You can get your copy of your free
credit report by logging on to the AnnualCreditReport.com website
and ordering a copy online. Alternatively, you can contact any of
the numbers and email addresses provided in the Consumer Alert page
of the Federal Trade Commission (FTC) website.
The free credit report may come from
any or all three of the national credit bureaus. However, if you
order directly with these bureaus, they may charge you a small fee.
So to ensure that your free credit report remains free of charge,
order yours from the website given.
Review your credit report and check
for any errors. If you find any, contact the credit bureau that
compiled the report. Under the law, the bureau is required to
investigate your disputed items within 30 days, at no cost to you.
After investigation, the credit bureau is further required to
provide you with written notice of the results of the investigation
within five days, including a copy of your credit report if it has
changed based upon the dispute.
FACT #6: Improving your Credit
Score Improves Your Chances of Getting Approved
A high credit score means you are a
“low risk” consumer. Lenders would be willing to offer you credit
with low interest rates, monthly repayments, and down payments.
Therefore, it is important that you improve your credit score or at
least maintain it if you already have good credit rating.

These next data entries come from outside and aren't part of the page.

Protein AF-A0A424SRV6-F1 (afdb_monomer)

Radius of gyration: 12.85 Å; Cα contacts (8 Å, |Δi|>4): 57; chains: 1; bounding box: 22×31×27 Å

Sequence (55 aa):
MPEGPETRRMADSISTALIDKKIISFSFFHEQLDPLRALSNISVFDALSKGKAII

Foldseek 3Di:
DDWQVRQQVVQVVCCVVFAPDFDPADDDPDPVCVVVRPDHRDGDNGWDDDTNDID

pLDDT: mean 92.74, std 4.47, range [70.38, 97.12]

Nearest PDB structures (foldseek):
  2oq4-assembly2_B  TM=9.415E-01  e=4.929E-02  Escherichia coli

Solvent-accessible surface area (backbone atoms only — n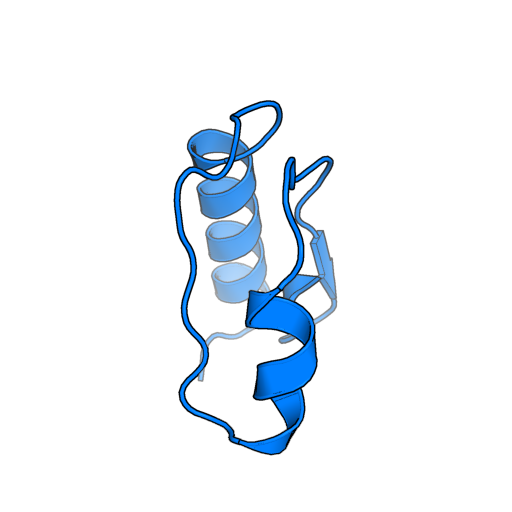ot comparable to full-atom values): 3456 Å² total; per-residue (Å²): 128,70,46,49,72,53,29,39,54,49,20,56,51,48,36,76,72,36,48,83,38,77,56,88,75,81,88,71,93,52,74,92,50,54,77,60,68,75,66,74,90,48,62,39,84,69,47,41,53,60,60,73,43,78,85

Secondary structure (DSSP, 8-state):
---HHHHHHHHHHHHHHHBT-B------SSGGGGGGGG--S-BB----EETTEE-

Structure (mmCIF, N/CA/C/O backbone):
data_AF-A0A424SRV6-F1
#
_entry.id   AF-A0A424SRV6-F1
#
loop_
_atom_site.group_PDB
_atom_site.id
_atom_site.type_symbol
_atom_site.label_atom_id
_atom_site.label_alt_id
_atom_site.label_comp_id
_atom_site.label_asym_id
_atom_site.label_entity_id
_atom_site.label_seq_id
_atom_site.pdbx_PDB_ins_code
_atom_site.Cartn_x
_atom_site.Cartn_y
_atom_site.Cartn_z
_atom_site.occupancy
_atom_site.B_iso_or_equiv
_atom_site.auth_seq_id
_atom_site.auth_comp_id
_atom_site.auth_asym_id
_atom_site.auth_atom_id
_atom_site.pdbx_PDB_model_num
ATOM 1 N N . MET A 1 1 ? 5.169 3.297 -18.049 1.00 70.38 1 MET A N 1
ATOM 2 C CA . MET A 1 1 ? 5.275 2.929 -16.620 1.00 70.38 1 MET A CA 1
ATOM 3 C C . MET A 1 1 ? 4.934 4.182 -15.829 1.00 70.38 1 MET A C 1
ATOM 5 O O . MET A 1 1 ? 5.336 5.238 -16.301 1.00 70.38 1 MET A O 1
ATOM 9 N N . PRO A 1 2 ? 4.168 4.113 -14.730 1.00 80.25 2 PRO A N 1
ATOM 10 C CA . PRO A 1 2 ? 3.938 5.279 -13.877 1.00 80.25 2 PRO A CA 1
ATOM 11 C C . PRO A 1 2 ? 5.285 5.879 -13.447 1.00 80.25 2 PRO A C 1
ATOM 13 O O . PRO A 1 2 ? 6.207 5.130 -13.108 1.00 80.25 2 PRO A O 1
ATOM 16 N N . GLU A 1 3 ? 5.429 7.200 -13.507 1.00 92.38 3 GLU A N 1
ATOM 17 C CA . GLU A 1 3 ? 6.602 7.897 -12.986 1.00 92.38 3 GLU A CA 1
ATOM 18 C C . GLU A 1 3 ? 6.362 8.277 -11.513 1.00 92.38 3 GLU A C 1
ATOM 20 O O . GLU A 1 3 ? 5.376 7.871 -10.886 1.00 92.38 3 GLU A O 1
ATOM 25 N N . GLY A 1 4 ? 7.307 9.003 -10.910 1.00 91.88 4 GLY A N 1
ATOM 26 C CA . GLY A 1 4 ? 7.234 9.388 -9.496 1.00 91.88 4 GLY A CA 1
ATOM 27 C C . GLY A 1 4 ? 5.910 10.066 -9.097 1.00 91.88 4 GLY A C 1
ATOM 28 O O . GLY A 1 4 ? 5.306 9.651 -8.106 1.00 91.88 4 GLY A O 1
ATOM 29 N N . PRO A 1 5 ? 5.410 11.063 -9.857 1.00 94.38 5 PRO A N 1
ATOM 30 C CA . PRO A 1 5 ? 4.131 11.708 -9.565 1.00 94.38 5 PRO A CA 1
ATOM 31 C C . PRO A 1 5 ? 2.935 10.751 -9.618 1.00 94.38 5 PRO A C 1
ATOM 33 O O . PRO A 1 5 ? 2.064 10.818 -8.752 1.00 94.38 5 PRO A O 1
ATOM 36 N N . GLU A 1 6 ? 2.876 9.851 -10.600 1.00 95.75 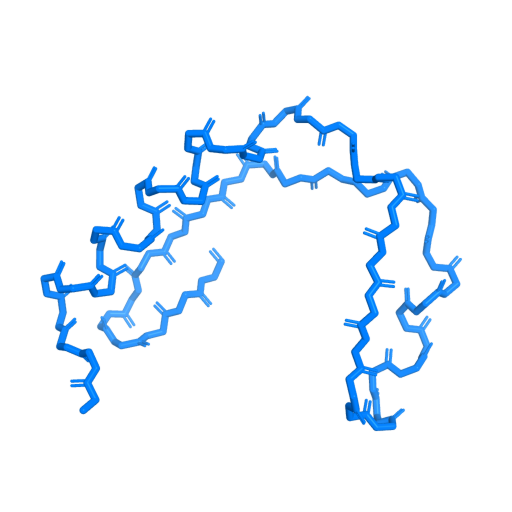6 GLU A N 1
ATOM 37 C CA . GLU A 1 6 ? 1.792 8.873 -10.715 1.00 95.75 6 GLU A CA 1
ATOM 38 C C . GLU A 1 6 ? 1.853 7.824 -9.602 1.00 95.75 6 GLU A C 1
ATOM 40 O O . GLU A 1 6 ? 0.819 7.472 -9.038 1.00 95.75 6 GLU A O 1
ATOM 45 N N . THR A 1 7 ? 3.056 7.375 -9.237 1.00 95.62 7 THR A N 1
ATOM 46 C CA . THR A 1 7 ? 3.262 6.418 -8.137 1.00 95.62 7 THR A CA 1
ATOM 47 C C . THR A 1 7 ? 2.819 7.019 -6.805 1.00 95.62 7 THR A C 1
ATOM 49 O O . THR A 1 7 ? 2.143 6.354 -6.023 1.00 95.62 7 THR A O 1
ATOM 52 N N . ARG A 1 8 ? 3.120 8.303 -6.569 1.00 95.62 8 ARG A N 1
ATOM 53 C CA . ARG A 1 8 ? 2.654 9.027 -5.381 1.00 95.62 8 ARG A CA 1
ATOM 54 C C . ARG A 1 8 ? 1.130 9.118 -5.329 1.00 95.62 8 ARG A C 1
ATOM 56 O O . ARG A 1 8 ? 0.540 8.775 -4.313 1.00 95.62 8 ARG A O 1
ATOM 63 N N . ARG A 1 9 ? 0.485 9.491 -6.441 1.00 96.44 9 ARG A N 1
ATOM 64 C CA . ARG A 1 9 ? -0.989 9.534 -6.527 1.00 96.44 9 ARG A CA 1
ATOM 65 C C . ARG A 1 9 ? -1.627 8.166 -6.280 1.00 96.44 9 ARG A C 1
ATOM 67 O O . ARG A 1 9 ? -2.714 8.084 -5.707 1.00 96.44 9 ARG A O 1
ATOM 74 N N . MET A 1 10 ? -0.968 7.094 -6.716 1.00 96.06 10 MET A N 1
ATOM 75 C CA . MET A 1 10 ? -1.418 5.732 -6.449 1.00 96.06 10 MET A CA 1
ATOM 76 C C . MET A 1 10 ? -1.315 5.389 -4.958 1.00 96.06 10 MET A C 1
ATOM 78 O O . MET A 1 10 ? -2.288 4.879 -4.408 1.00 96.06 10 MET A O 1
ATOM 82 N N . ALA A 1 11 ? -0.203 5.727 -4.294 1.00 96.38 11 ALA A N 1
ATOM 83 C CA . ALA A 1 11 ? -0.061 5.567 -2.845 1.00 96.38 11 ALA A CA 1
ATOM 84 C C . ALA A 1 11 ? -1.148 6.347 -2.080 1.00 96.38 11 ALA A C 1
ATOM 86 O O . ALA A 1 11 ? -1.851 5.754 -1.269 1.00 96.38 11 ALA A O 1
ATOM 87 N N . ASP A 1 12 ? -1.396 7.614 -2.433 1.00 96.56 12 ASP A N 1
ATOM 88 C CA . ASP A 1 12 ? -2.448 8.439 -1.810 1.00 96.56 12 ASP A CA 1
ATOM 89 C C . ASP A 1 12 ? -3.850 7.801 -1.946 1.00 96.56 12 ASP A C 1
ATOM 91 O O . ASP A 1 12 ? -4.673 7.825 -1.021 1.00 96.56 12 ASP A O 1
ATOM 95 N N . SER A 1 13 ? -4.124 7.188 -3.103 1.00 97.12 13 SER A N 1
ATOM 96 C CA . SER A 1 13 ? -5.386 6.485 -3.363 1.00 97.12 13 SER A CA 1
ATOM 97 C C . SER A 1 13 ? -5.519 5.217 -2.517 1.00 97.12 13 SER A C 1
ATOM 99 O O . SER A 1 13 ? -6.588 4.960 -1.962 1.00 97.12 13 SER A O 1
ATOM 101 N N . ILE A 1 14 ? -4.438 4.441 -2.385 1.00 96.44 14 ILE A N 1
ATOM 102 C CA . ILE A 1 14 ? -4.386 3.244 -1.533 1.00 96.44 14 ILE A CA 1
ATOM 103 C C . ILE A 1 14 ? -4.598 3.634 -0.071 1.00 96.44 14 ILE A C 1
ATO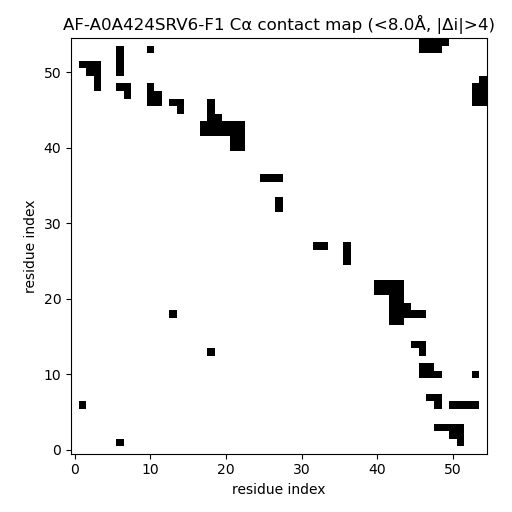M 105 O O . ILE A 1 14 ? -5.440 3.028 0.593 1.00 96.44 14 ILE A O 1
ATOM 109 N N . SER A 1 15 ? -3.911 4.678 0.398 1.00 96.19 15 SER A N 1
ATOM 110 C CA . SER A 1 15 ? -4.037 5.195 1.760 1.00 96.19 15 SER A CA 1
ATOM 111 C C . SER A 1 15 ? -5.488 5.524 2.099 1.00 96.19 15 SER A C 1
ATOM 113 O O . SER A 1 15 ? -6.040 5.020 3.074 1.00 96.19 15 SER A O 1
ATOM 115 N N . THR A 1 16 ? -6.155 6.279 1.225 1.00 96.31 16 THR A N 1
ATOM 116 C CA . THR A 1 16 ? -7.571 6.649 1.391 1.00 96.31 16 THR A CA 1
ATOM 117 C C . THR A 1 16 ? -8.501 5.428 1.374 1.00 96.31 16 THR A C 1
ATOM 119 O O . THR A 1 16 ? -9.520 5.377 2.071 1.00 96.31 16 THR A O 1
ATOM 122 N N . ALA A 1 17 ? -8.180 4.428 0.554 1.00 96.06 17 ALA A N 1
ATOM 123 C CA . ALA A 1 17 ? -9.036 3.271 0.350 1.00 96.06 17 ALA A CA 1
ATOM 124 C C . ALA A 1 17 ? -8.898 2.205 1.442 1.00 96.06 17 ALA A C 1
ATOM 126 O O . ALA A 1 17 ? -9.915 1.585 1.758 1.00 96.06 17 ALA A O 1
ATOM 127 N N . LEU A 1 18 ? -7.702 1.978 1.996 1.00 95.06 18 LEU A N 1
ATOM 128 C CA . LEU A 1 18 ? -7.385 0.761 2.755 1.00 95.06 18 LEU A CA 1
ATOM 129 C C . LEU A 1 18 ? -6.839 0.976 4.174 1.00 95.06 18 LEU A C 1
ATOM 131 O O . LEU A 1 18 ? -6.929 0.028 4.955 1.00 95.06 18 LEU A O 1
ATOM 135 N N . ILE A 1 19 ? -6.302 2.153 4.525 1.00 95.00 19 ILE A N 1
ATOM 136 C CA . ILE A 1 19 ? -5.745 2.376 5.874 1.00 95.00 19 ILE A CA 1
ATOM 137 C C . ILE A 1 19 ? -6.815 2.125 6.941 1.00 95.00 19 ILE A C 1
ATOM 139 O O . ILE A 1 19 ? -7.975 2.511 6.775 1.00 95.00 19 ILE A O 1
ATOM 143 N N . ASP A 1 20 ? -6.418 1.421 8.004 1.00 91.50 20 ASP A N 1
ATOM 144 C CA . ASP A 1 20 ? -7.242 1.028 9.157 1.00 91.50 20 ASP A CA 1
ATOM 145 C C . ASP A 1 20 ? -8.469 0.161 8.828 1.00 91.50 20 ASP A C 1
ATOM 147 O O . ASP A 1 20 ? -9.275 -0.172 9.703 1.00 91.50 20 ASP A O 1
ATOM 151 N N . LYS A 1 21 ? -8.613 -0.278 7.573 1.00 92.88 21 LYS A N 1
ATOM 152 C CA . LYS A 1 21 ? -9.666 -1.209 7.172 1.00 92.88 21 LYS A CA 1
ATOM 153 C C . LYS A 1 21 ? -9.160 -2.640 7.260 1.00 92.88 21 LYS A C 1
ATOM 155 O O . LYS A 1 21 ? -8.050 -2.975 6.844 1.00 92.88 21 LYS A O 1
ATOM 160 N N . LYS A 1 22 ? -10.021 -3.521 7.769 1.00 93.25 22 LYS A N 1
ATOM 161 C CA . LYS A 1 22 ? -9.758 -4.960 7.793 1.00 93.25 22 LYS A CA 1
ATOM 162 C C . LYS A 1 22 ? -9.778 -5.515 6.368 1.00 93.25 22 LYS A C 1
ATOM 164 O O . LYS A 1 22 ? -10.789 -5.397 5.675 1.00 93.25 22 LYS A O 1
ATOM 169 N N . ILE A 1 23 ? -8.702 -6.185 5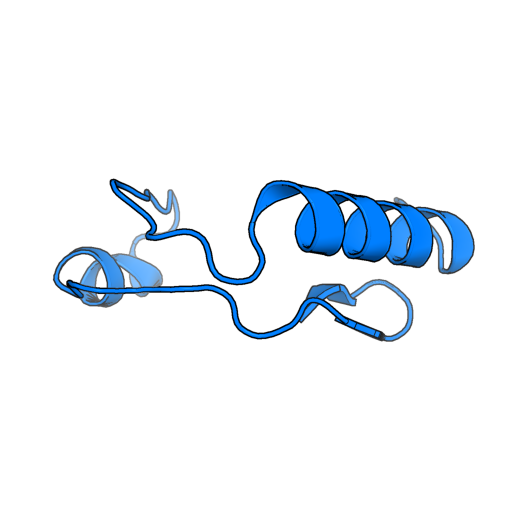.960 1.00 93.50 23 ILE A N 1
ATOM 170 C CA . ILE A 1 23 ? -8.663 -6.918 4.694 1.00 93.50 23 ILE A CA 1
ATOM 171 C C . ILE A 1 23 ? -9.431 -8.232 4.865 1.00 93.50 23 ILE A C 1
ATOM 173 O O . ILE A 1 23 ? -9.056 -9.094 5.658 1.00 93.50 23 ILE A O 1
ATOM 177 N N . ILE A 1 24 ? -10.539 -8.368 4.134 1.00 92.19 24 ILE A N 1
ATOM 178 C CA . ILE A 1 24 ? -11.415 -9.551 4.194 1.00 92.19 24 ILE A CA 1
ATOM 179 C C . ILE A 1 24 ? -10.840 -10.696 3.354 1.00 92.19 24 ILE A C 1
ATOM 181 O O . ILE A 1 24 ? -10.964 -11.860 3.720 1.00 92.19 24 ILE A O 1
ATOM 185 N N . SER A 1 25 ? -10.214 -10.364 2.224 1.00 90.31 25 SER A N 1
ATOM 186 C CA . SER A 1 25 ? -9.593 -11.332 1.322 1.00 90.31 25 SER A CA 1
ATOM 187 C C . SER A 1 25 ? -8.512 -10.664 0.478 1.00 90.31 25 SER A C 1
ATOM 189 O O . SER A 1 25 ? -8.571 -9.460 0.227 1.00 90.31 25 SER A O 1
ATOM 191 N N . PHE A 1 26 ? -7.536 -11.451 0.040 1.00 92.38 26 PHE A N 1
ATOM 192 C CA . PHE A 1 26 ? -6.500 -11.057 -0.908 1.00 92.38 26 PHE A CA 1
ATOM 193 C C . PHE A 1 26 ? -6.056 -12.296 -1.691 1.00 92.38 26 PHE A C 1
ATOM 195 O O . PHE A 1 26 ? -6.245 -13.430 -1.248 1.00 92.38 26 PHE A O 1
ATOM 202 N N . SER A 1 27 ? -5.482 -12.088 -2.872 1.00 91.81 27 SER A N 1
ATOM 203 C CA . SER A 1 27 ? -4.935 -13.170 -3.688 1.00 91.81 27 SER A CA 1
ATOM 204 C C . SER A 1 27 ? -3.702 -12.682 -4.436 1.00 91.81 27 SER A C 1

Here are some tips to help you build
your credit score:
-
Make loan payments on time and
for the correct amount.
-
Avoid overextending your credit.
-
Never ignore overdue bills.
-
Be aware of what type of credit
you have.
-
Keep your outstanding debt as low
as you can.
-
Limit your number of credit
applications
-
A longer history of good credit
is favored over a shorter period of good history.
Credit is very crucial to our every
day lives. How you manage your credit affects your overall financial
health. The facts and tips we have provided you will help you to
either maintain or improve your credit score.